Barbara A. Cornblatt is Professor of Psychiatry and Molecular Medicine at Hofstra Northwell School of Medicine. [1] She is known for her research on serious mental disorders, with a specific focus on psychosis and schizophrenia. [2] [3] Her efforts to find treatments to help youth with mental illness led to the development of the Recognition and Prevention Program, which she founded in 1998. [4]

Contents

Cornblatt was awarded the Joseph Zubin Memorial Fund Award in 1996. [5] She served as president of the Society for Research in Psychopathology (2000–01). [6]

Biography

Cornblatt received an MBA degree in industrial psychology at Baruch College, City University of New York in 1977 and a Ph.D. in experimental psychology from New School University in 1978. [1]

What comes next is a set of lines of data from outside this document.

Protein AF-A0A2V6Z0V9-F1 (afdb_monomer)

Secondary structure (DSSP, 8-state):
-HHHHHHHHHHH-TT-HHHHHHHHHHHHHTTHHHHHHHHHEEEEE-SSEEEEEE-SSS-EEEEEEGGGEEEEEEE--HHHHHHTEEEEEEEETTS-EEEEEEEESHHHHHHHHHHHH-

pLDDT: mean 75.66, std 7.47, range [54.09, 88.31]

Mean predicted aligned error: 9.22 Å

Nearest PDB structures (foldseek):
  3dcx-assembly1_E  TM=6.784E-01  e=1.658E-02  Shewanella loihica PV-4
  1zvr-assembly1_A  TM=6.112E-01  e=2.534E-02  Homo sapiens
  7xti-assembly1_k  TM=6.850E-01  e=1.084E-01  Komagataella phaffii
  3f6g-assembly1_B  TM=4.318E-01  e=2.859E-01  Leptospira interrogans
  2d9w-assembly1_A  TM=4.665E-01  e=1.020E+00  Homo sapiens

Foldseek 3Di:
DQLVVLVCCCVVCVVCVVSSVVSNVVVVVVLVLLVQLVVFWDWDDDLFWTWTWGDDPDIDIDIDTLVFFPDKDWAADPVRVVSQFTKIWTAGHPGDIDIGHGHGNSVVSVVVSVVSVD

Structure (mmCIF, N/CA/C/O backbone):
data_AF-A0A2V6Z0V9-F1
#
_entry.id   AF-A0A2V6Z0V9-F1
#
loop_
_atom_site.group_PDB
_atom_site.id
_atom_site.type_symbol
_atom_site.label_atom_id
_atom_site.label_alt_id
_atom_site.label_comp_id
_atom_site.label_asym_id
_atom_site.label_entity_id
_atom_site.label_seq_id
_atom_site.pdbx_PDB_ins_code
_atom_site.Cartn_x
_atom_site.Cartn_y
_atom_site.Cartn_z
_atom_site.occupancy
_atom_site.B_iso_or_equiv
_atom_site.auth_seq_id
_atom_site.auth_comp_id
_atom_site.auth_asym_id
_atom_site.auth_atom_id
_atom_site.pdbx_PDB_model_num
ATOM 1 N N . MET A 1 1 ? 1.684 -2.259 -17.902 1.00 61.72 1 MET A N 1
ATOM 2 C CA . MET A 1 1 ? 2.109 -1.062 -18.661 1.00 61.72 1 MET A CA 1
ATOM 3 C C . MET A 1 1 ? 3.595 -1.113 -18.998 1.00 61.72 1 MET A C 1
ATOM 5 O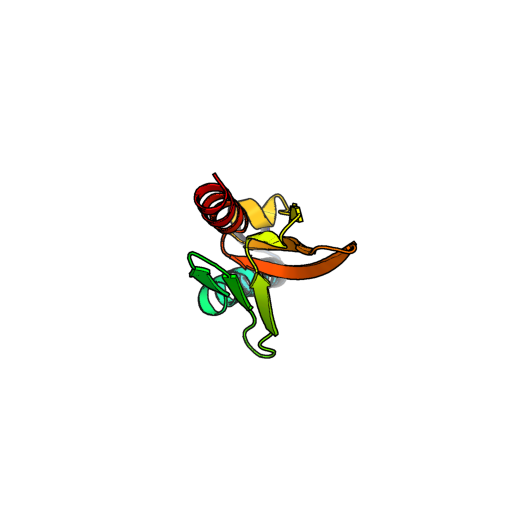 O . MET A 1 1 ? 3.888 -1.341 -20.158 1.00 61.72 1 MET A O 1
ATOM 9 N N . VAL A 1 2 ? 4.525 -1.041 -18.035 1.00 68.62 2 VAL A N 1
ATOM 10 C CA . VAL A 1 2 ? 5.983 -1.050 -18.325 1.00 68.62 2 VAL A CA 1
ATOM 11 C C . VAL A 1 2 ? 6.458 -2.311 -19.071 1.00 68.62 2 VAL A C 1
ATOM 13 O O . VAL A 1 2 ? 7.205 -2.198 -20.033 1.00 68.62 2 VAL A O 1
ATOM 16 N N . LEU A 1 3 ? 5.951 -3.500 -18.718 1.00 67.50 3 LEU A N 1
ATOM 17 C CA . LEU A 1 3 ? 6.251 -4.744 -19.450 1.00 67.50 3 LEU A CA 1
ATOM 18 C C . LEU A 1 3 ? 5.770 -4.738 -20.903 1.00 67.50 3 LEU A C 1
ATOM 20 O O . LEU A 1 3 ? 6.486 -5.190 -21.786 1.00 67.50 3 LEU A O 1
ATOM 24 N N . VAL A 1 4 ? 4.566 -4.217 -21.146 1.00 66.81 4 VAL A N 1
ATOM 25 C CA . VAL A 1 4 ? 3.984 -4.140 -22.495 1.00 66.81 4 VAL A CA 1
ATOM 26 C C . VAL A 1 4 ? 4.806 -3.178 -23.347 1.00 66.81 4 VAL A C 1
ATOM 28 O O . VAL A 1 4 ? 5.147 -3.509 -24.473 1.00 66.81 4 VAL A O 1
ATOM 31 N N . VAL A 1 5 ? 5.211 -2.039 -22.778 1.00 67.81 5 VAL A N 1
ATOM 32 C CA . VAL A 1 5 ? 6.108 -1.081 -23.438 1.00 67.81 5 VAL A CA 1
ATOM 33 C C . VAL A 1 5 ? 7.475 -1.711 -23.730 1.00 67.81 5 VAL A C 1
ATOM 35 O O . VAL A 1 5 ? 7.985 -1.539 -24.829 1.00 67.81 5 VAL A O 1
ATOM 38 N N . GLY A 1 6 ? 8.040 -2.491 -22.802 1.00 67.88 6 GLY A N 1
ATOM 39 C CA . GLY A 1 6 ? 9.314 -3.191 -23.008 1.00 67.88 6 GLY A CA 1
ATOM 40 C C . GLY A 1 6 ? 9.261 -4.256 -24.104 1.00 67.88 6 GLY A C 1
ATOM 41 O O . GLY A 1 6 ? 10.153 -4.308 -24.945 1.00 67.88 6 GLY A O 1
ATOM 42 N N . ILE A 1 7 ? 8.195 -5.062 -24.138 1.00 67.62 7 ILE A N 1
ATOM 43 C CA . ILE A 1 7 ? 7.977 -6.080 -25.178 1.00 67.62 7 ILE A CA 1
ATOM 44 C C . ILE A 1 7 ? 7.771 -5.416 -26.545 1.00 67.62 7 ILE A C 1
ATOM 46 O O . ILE A 1 7 ? 8.395 -5.819 -27.522 1.00 67.62 7 ILE A O 1
ATOM 50 N N . VAL A 1 8 ? 6.947 -4.366 -26.614 1.00 71.19 8 VAL A N 1
ATOM 51 C CA . VAL A 1 8 ? 6.697 -3.619 -27.856 1.00 71.19 8 VAL A CA 1
ATOM 52 C C . VAL A 1 8 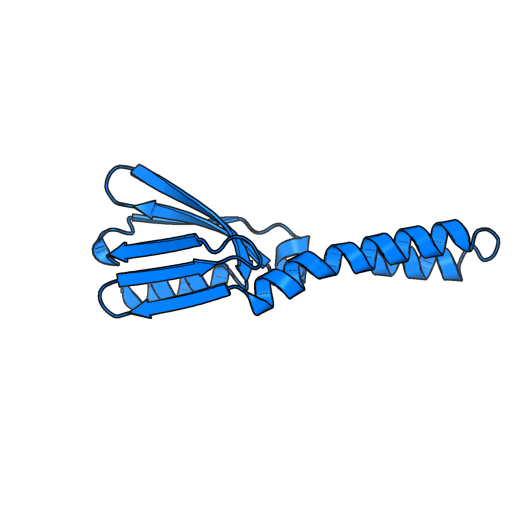? 7.981 -2.959 -28.368 1.00 71.19 8 VAL A C 1
ATOM 54 O O . VAL A 1 8 ? 8.270 -3.053 -29.556 1.00 71.19 8 VAL A O 1
ATOM 57 N N . LEU A 1 9 ? 8.796 -2.363 -27.493 1.00 70.00 9 LEU A N 1
ATOM 58 C CA . LEU A 1 9 ? 10.069 -1.743 -27.878 1.00 70.00 9 LEU A CA 1
ATOM 59 C C . LEU A 1 9 ? 11.065 -2.767 -28.452 1.00 70.00 9 LEU A C 1
ATOM 61 O O . LEU A 1 9 ? 11.741 -2.472 -29.433 1.00 70.00 9 LEU A O 1
ATOM 65 N N . LEU A 1 10 ? 11.123 -3.974 -27.873 1.00 67.88 10 LEU A N 1
ATOM 66 C CA . LEU A 1 1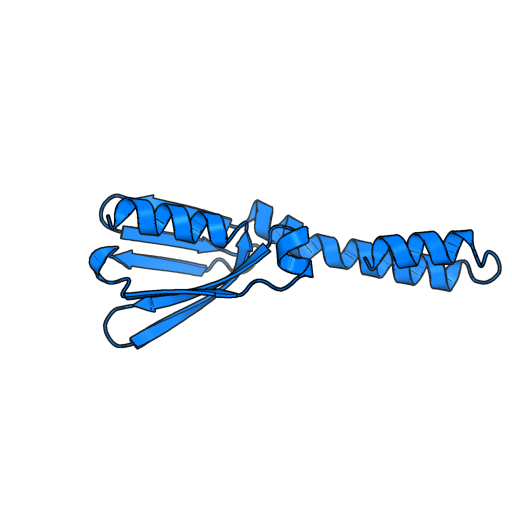0 ? 12.015 -5.054 -28.313 1.00 67.88 10 LEU A CA 1
ATOM 67 C C . LEU A 1 10 ? 11.598 -5.630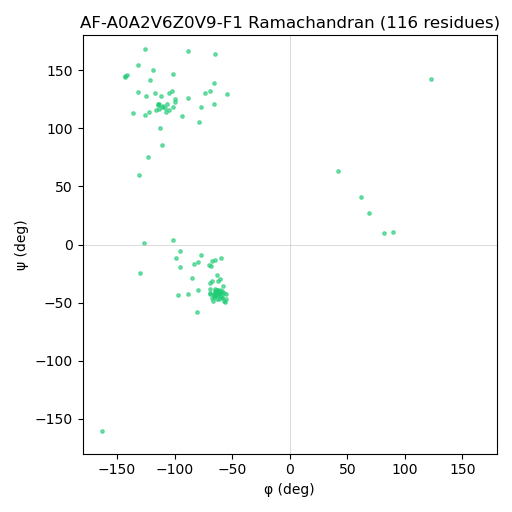 -29.680 1.00 67.88 10 LEU A C 1
ATOM 69 O O . LEU A 1 10 ? 12.459 -5.993 -30.476 1.00 67.88 10 LEU A O 1
ATOM 73 N N . ILE A 1 11 ? 10.292 -5.665 -29.970 1.00 68.50 11 ILE A N 1
ATOM 74 C CA . ILE A 1 11 ? 9.741 -6.148 -31.248 1.00 68.50 11 ILE A CA 1
ATOM 75 C C . ILE A 1 11 ? 9.847 -5.086 -32.357 1.00 68.50 11 ILE A C 1
ATOM 77 O O . ILE A 1 11 ? 10.129 -5.426 -33.503 1.00 68.50 11 ILE A O 1
ATOM 81 N N . VAL A 1 12 ? 9.622 -3.806 -32.037 1.00 73.19 12 VAL A N 1
ATOM 82 C CA . VAL A 1 12 ? 9.546 -2.713 -33.029 1.00 73.19 12 VAL A CA 1
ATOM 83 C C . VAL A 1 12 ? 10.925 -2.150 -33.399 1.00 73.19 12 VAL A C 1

Cornblatt's research program, including projects focusing on cognitive behavioral social skills training for youth at risk of psychosis, [7] predictors and mechanisms of conversion to psychosis, [8] and characterization of prodromal schizophrenia, [9] has been funded by the National Institute of Mental Health of the National Institutes of Health. She worked on North American Prodrome Longitudinal Study (NAPLS-1), a large multisite longitudinal study focusing on the earliest stages of psychotic illness, [10] with prominent clinical psychologists and psychiatrists including Tyrone Cannon, Elaine F. Walker, and Thomas McGlashan. [11] [12]

Research

Towards a Psychosis Risk Blood Diagnostic for Persons Experiencing High-Risk Symptoms: In this study, the researchers looked at different analytes found in human blood plasma. These plasma analytes reflected inflammation, oxidative stress, hormones, and metabolism. It was discovered that individuals who are at a high-risk for psychosis have high levels of inflammation, oxidative stress, and hormone imbalances. [13]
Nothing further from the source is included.